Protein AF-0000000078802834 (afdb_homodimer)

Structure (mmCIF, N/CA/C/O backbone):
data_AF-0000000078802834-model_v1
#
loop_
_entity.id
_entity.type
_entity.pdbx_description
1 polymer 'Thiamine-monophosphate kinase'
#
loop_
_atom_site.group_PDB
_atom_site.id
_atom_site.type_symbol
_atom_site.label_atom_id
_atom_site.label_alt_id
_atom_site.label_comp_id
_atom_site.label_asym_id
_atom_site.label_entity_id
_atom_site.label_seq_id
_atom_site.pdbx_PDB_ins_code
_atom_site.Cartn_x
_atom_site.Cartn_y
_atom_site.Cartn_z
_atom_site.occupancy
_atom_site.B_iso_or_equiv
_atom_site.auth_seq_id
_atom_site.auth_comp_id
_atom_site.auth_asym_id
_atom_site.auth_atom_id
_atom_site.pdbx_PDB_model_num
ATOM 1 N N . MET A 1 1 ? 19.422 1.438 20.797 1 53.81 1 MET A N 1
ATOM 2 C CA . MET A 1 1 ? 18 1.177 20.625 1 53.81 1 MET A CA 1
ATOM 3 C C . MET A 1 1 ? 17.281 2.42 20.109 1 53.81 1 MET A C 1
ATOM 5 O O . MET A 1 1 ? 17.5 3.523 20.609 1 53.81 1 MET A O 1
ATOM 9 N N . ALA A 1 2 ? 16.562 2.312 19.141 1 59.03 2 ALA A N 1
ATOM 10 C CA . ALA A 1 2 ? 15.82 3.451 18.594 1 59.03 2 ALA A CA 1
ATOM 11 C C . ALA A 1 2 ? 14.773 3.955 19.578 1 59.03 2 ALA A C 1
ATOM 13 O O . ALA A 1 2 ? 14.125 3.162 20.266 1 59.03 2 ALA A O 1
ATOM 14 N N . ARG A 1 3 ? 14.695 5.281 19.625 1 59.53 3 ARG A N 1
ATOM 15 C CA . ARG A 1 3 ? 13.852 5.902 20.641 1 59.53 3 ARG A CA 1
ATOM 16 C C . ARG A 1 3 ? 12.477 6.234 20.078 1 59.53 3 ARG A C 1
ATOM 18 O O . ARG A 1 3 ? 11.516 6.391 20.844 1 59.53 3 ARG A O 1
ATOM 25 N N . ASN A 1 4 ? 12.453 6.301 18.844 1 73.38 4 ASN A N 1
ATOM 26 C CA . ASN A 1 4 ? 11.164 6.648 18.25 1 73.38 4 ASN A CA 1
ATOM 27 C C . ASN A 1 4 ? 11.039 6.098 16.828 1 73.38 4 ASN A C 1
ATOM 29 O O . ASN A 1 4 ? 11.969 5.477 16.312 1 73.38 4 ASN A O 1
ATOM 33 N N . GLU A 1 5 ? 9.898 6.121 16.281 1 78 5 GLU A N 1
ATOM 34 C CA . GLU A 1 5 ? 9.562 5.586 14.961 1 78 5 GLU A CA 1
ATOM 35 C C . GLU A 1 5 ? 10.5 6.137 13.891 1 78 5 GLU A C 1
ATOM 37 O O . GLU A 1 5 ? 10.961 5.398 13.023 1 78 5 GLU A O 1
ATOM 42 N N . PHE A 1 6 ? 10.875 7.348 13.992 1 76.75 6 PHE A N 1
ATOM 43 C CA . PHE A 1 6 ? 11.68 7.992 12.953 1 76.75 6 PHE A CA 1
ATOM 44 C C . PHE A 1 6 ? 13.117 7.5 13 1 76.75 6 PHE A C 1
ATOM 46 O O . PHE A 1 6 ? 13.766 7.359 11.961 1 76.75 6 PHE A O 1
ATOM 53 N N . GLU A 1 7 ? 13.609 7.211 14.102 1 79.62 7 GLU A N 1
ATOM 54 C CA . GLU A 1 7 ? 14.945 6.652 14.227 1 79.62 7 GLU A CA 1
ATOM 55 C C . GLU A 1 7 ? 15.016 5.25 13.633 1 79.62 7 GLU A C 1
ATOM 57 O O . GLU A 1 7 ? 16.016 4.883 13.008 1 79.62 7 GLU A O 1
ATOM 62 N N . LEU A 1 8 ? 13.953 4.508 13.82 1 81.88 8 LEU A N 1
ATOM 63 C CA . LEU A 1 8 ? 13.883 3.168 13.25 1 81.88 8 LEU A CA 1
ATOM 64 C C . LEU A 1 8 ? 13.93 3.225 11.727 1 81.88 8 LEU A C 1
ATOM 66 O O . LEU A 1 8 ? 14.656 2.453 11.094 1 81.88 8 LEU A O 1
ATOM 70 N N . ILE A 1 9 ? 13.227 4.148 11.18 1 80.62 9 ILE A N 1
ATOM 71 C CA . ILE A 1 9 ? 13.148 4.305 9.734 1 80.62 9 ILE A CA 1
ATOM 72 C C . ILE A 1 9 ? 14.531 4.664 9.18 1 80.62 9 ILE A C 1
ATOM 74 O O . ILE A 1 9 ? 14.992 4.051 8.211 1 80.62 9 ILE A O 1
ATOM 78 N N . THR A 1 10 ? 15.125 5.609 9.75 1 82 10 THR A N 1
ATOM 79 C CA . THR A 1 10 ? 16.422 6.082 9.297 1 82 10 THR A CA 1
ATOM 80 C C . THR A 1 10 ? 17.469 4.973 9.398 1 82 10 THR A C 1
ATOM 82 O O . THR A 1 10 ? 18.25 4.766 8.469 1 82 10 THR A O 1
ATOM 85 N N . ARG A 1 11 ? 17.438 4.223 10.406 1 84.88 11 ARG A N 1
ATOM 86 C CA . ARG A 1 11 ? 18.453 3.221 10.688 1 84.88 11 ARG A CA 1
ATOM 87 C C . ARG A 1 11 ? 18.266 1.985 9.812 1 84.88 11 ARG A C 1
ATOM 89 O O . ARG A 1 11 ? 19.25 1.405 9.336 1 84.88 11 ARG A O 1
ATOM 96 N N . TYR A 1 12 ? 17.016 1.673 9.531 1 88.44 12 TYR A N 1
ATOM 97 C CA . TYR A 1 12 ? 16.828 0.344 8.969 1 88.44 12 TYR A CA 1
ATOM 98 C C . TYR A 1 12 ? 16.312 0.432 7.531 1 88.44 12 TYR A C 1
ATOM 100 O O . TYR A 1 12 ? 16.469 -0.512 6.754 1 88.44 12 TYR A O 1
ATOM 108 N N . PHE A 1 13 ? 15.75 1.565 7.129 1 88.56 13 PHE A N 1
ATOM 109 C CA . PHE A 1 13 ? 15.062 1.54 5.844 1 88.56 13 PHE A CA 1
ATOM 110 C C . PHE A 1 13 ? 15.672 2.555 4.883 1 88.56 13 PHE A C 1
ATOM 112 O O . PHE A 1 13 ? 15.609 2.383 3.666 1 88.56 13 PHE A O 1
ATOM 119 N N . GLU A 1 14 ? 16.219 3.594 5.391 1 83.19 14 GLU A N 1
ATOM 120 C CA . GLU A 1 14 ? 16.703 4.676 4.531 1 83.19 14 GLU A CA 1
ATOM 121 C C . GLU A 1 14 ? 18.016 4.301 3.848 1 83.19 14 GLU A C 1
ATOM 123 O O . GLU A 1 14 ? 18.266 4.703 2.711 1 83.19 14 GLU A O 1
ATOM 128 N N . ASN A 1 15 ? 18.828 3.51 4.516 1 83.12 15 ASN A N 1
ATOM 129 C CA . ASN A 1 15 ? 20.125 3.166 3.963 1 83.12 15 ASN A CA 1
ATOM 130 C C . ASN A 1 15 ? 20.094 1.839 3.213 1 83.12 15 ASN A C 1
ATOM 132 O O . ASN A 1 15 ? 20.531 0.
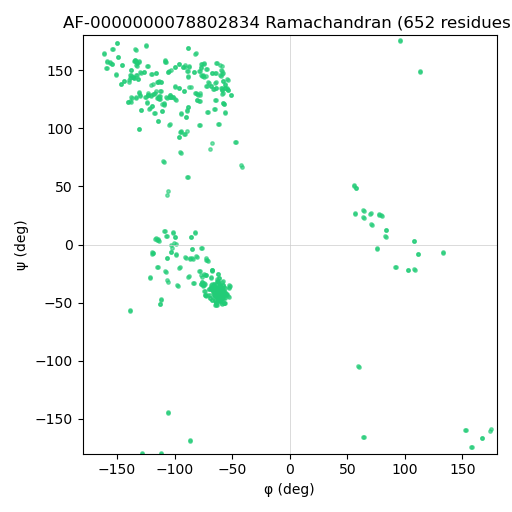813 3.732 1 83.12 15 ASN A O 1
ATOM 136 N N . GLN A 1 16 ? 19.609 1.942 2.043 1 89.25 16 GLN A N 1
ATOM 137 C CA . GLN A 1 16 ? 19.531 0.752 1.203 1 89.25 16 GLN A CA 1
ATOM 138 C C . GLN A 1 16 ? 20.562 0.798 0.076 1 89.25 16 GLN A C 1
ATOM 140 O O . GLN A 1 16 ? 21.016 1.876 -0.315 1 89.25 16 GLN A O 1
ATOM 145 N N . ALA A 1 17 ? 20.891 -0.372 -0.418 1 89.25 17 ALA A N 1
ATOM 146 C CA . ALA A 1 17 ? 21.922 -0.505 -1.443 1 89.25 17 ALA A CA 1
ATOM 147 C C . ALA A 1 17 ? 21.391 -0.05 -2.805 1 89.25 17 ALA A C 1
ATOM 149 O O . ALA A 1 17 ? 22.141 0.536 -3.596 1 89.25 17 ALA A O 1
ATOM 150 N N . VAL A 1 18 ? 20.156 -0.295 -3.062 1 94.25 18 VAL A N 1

******************************

About this task | Start at the first line of the entries above. Set down each line exactly through the one with "ATOM 33 N N", and stop there.

Problem solution |
Protein AF-0000000078802834 (afdb_homodimer)

Structure (mmCIF, N/CA/C/O backbone):
data_AF-0000000078802834-model_v1
#
loop_
_entity.id
_entity.type
_entity.pdbx_description
1 polymer 'Thiamine-monophosphate kinase'
#
loop_
_atom_site.group_PDB
_atom_site.id
_atom_site.type_symbol
_atom_site.label_atom_id
_atom_site.label_alt_id
_atom_site.label_comp_id
_atom_site.label_asym_id
_atom_site.label_entity_id
_atom_site.label_seq_id
_atom_site.pdbx_PDB_ins_code
_atom_site.Cartn_x
_atom_site.Cartn_y
_atom_site.Cartn_z
_atom_site.occupancy
_atom_site.B_iso_or_equiv
_atom_site.auth_seq_id
_atom_site.auth_comp_id
_atom_site.auth_asym_id
_atom_site.auth_atom_id
_atom_site.pdbx_PDB_model_num
ATOM 1 N N . MET A 1 1 ? 19.422 1.438 20.797 1 53.81 1 MET A N 1
ATOM 2 C CA . MET A 1 1 ? 18 1.177 20.625 1 53.81 1 MET A CA 1
ATOM 3 C C . MET A 1 1 ? 17.281 2.42 20.109 1 53.81 1 MET A C 1
ATOM 5 O O . MET A 1 1 ? 17.5 3.523 20.609 1 53.81 1 MET A O 1
ATOM 9 N N . ALA A 1 2 ? 16.562 2.312 19.141 1 59.03 2 ALA A N 1
ATOM 10 C CA . ALA A 1 2 ? 15.82 3.451 18.594 1 59.03 2 ALA A CA 1
ATOM 11 C C . ALA A 1 2 ? 14.773 3.955 19.578 1 59.03 2 ALA A C 1
ATOM 13 O O . ALA A 1 2 ? 14.125 3.162 20.266 1 59.03 2 ALA A O 1
ATOM 14 N N . ARG A 1 3 ? 14.695 5.281 19.625 1 59.53 3 ARG A N 1
ATOM 15 C CA . ARG A 1 3 ? 13.852 5.902 20.641 1 59.53 3 ARG A CA 1
ATOM 16 C C . ARG A 1 3 ? 12.477 6.234 20.078 1 59.53 3 ARG A C 1
ATOM 18 O O . ARG A 1 3 ? 11.516 6.391 20.844 1 59.53 3 ARG A O 1
ATOM 25 N N . ASN A 1 4 ? 12.453 6.301 18.844 1 73.38 4 ASN A N 1
ATOM 26 C CA . ASN A 1 4 ? 11.164 6.648 18.25 1 73.38 4 ASN A CA 1
ATOM 27 C C . ASN A 1 4 ? 11.039 6.098 16.828 1 73.38 4 ASN A C 1
ATOM 29 O O . ASN A 1 4 ? 11.969 5.477 16.312 1 73.38 4 ASN A O 1
ATOM 33 N N . GLU A 1 5 ? 9.898 6.121 16.281 1 78 5 GLU A N 1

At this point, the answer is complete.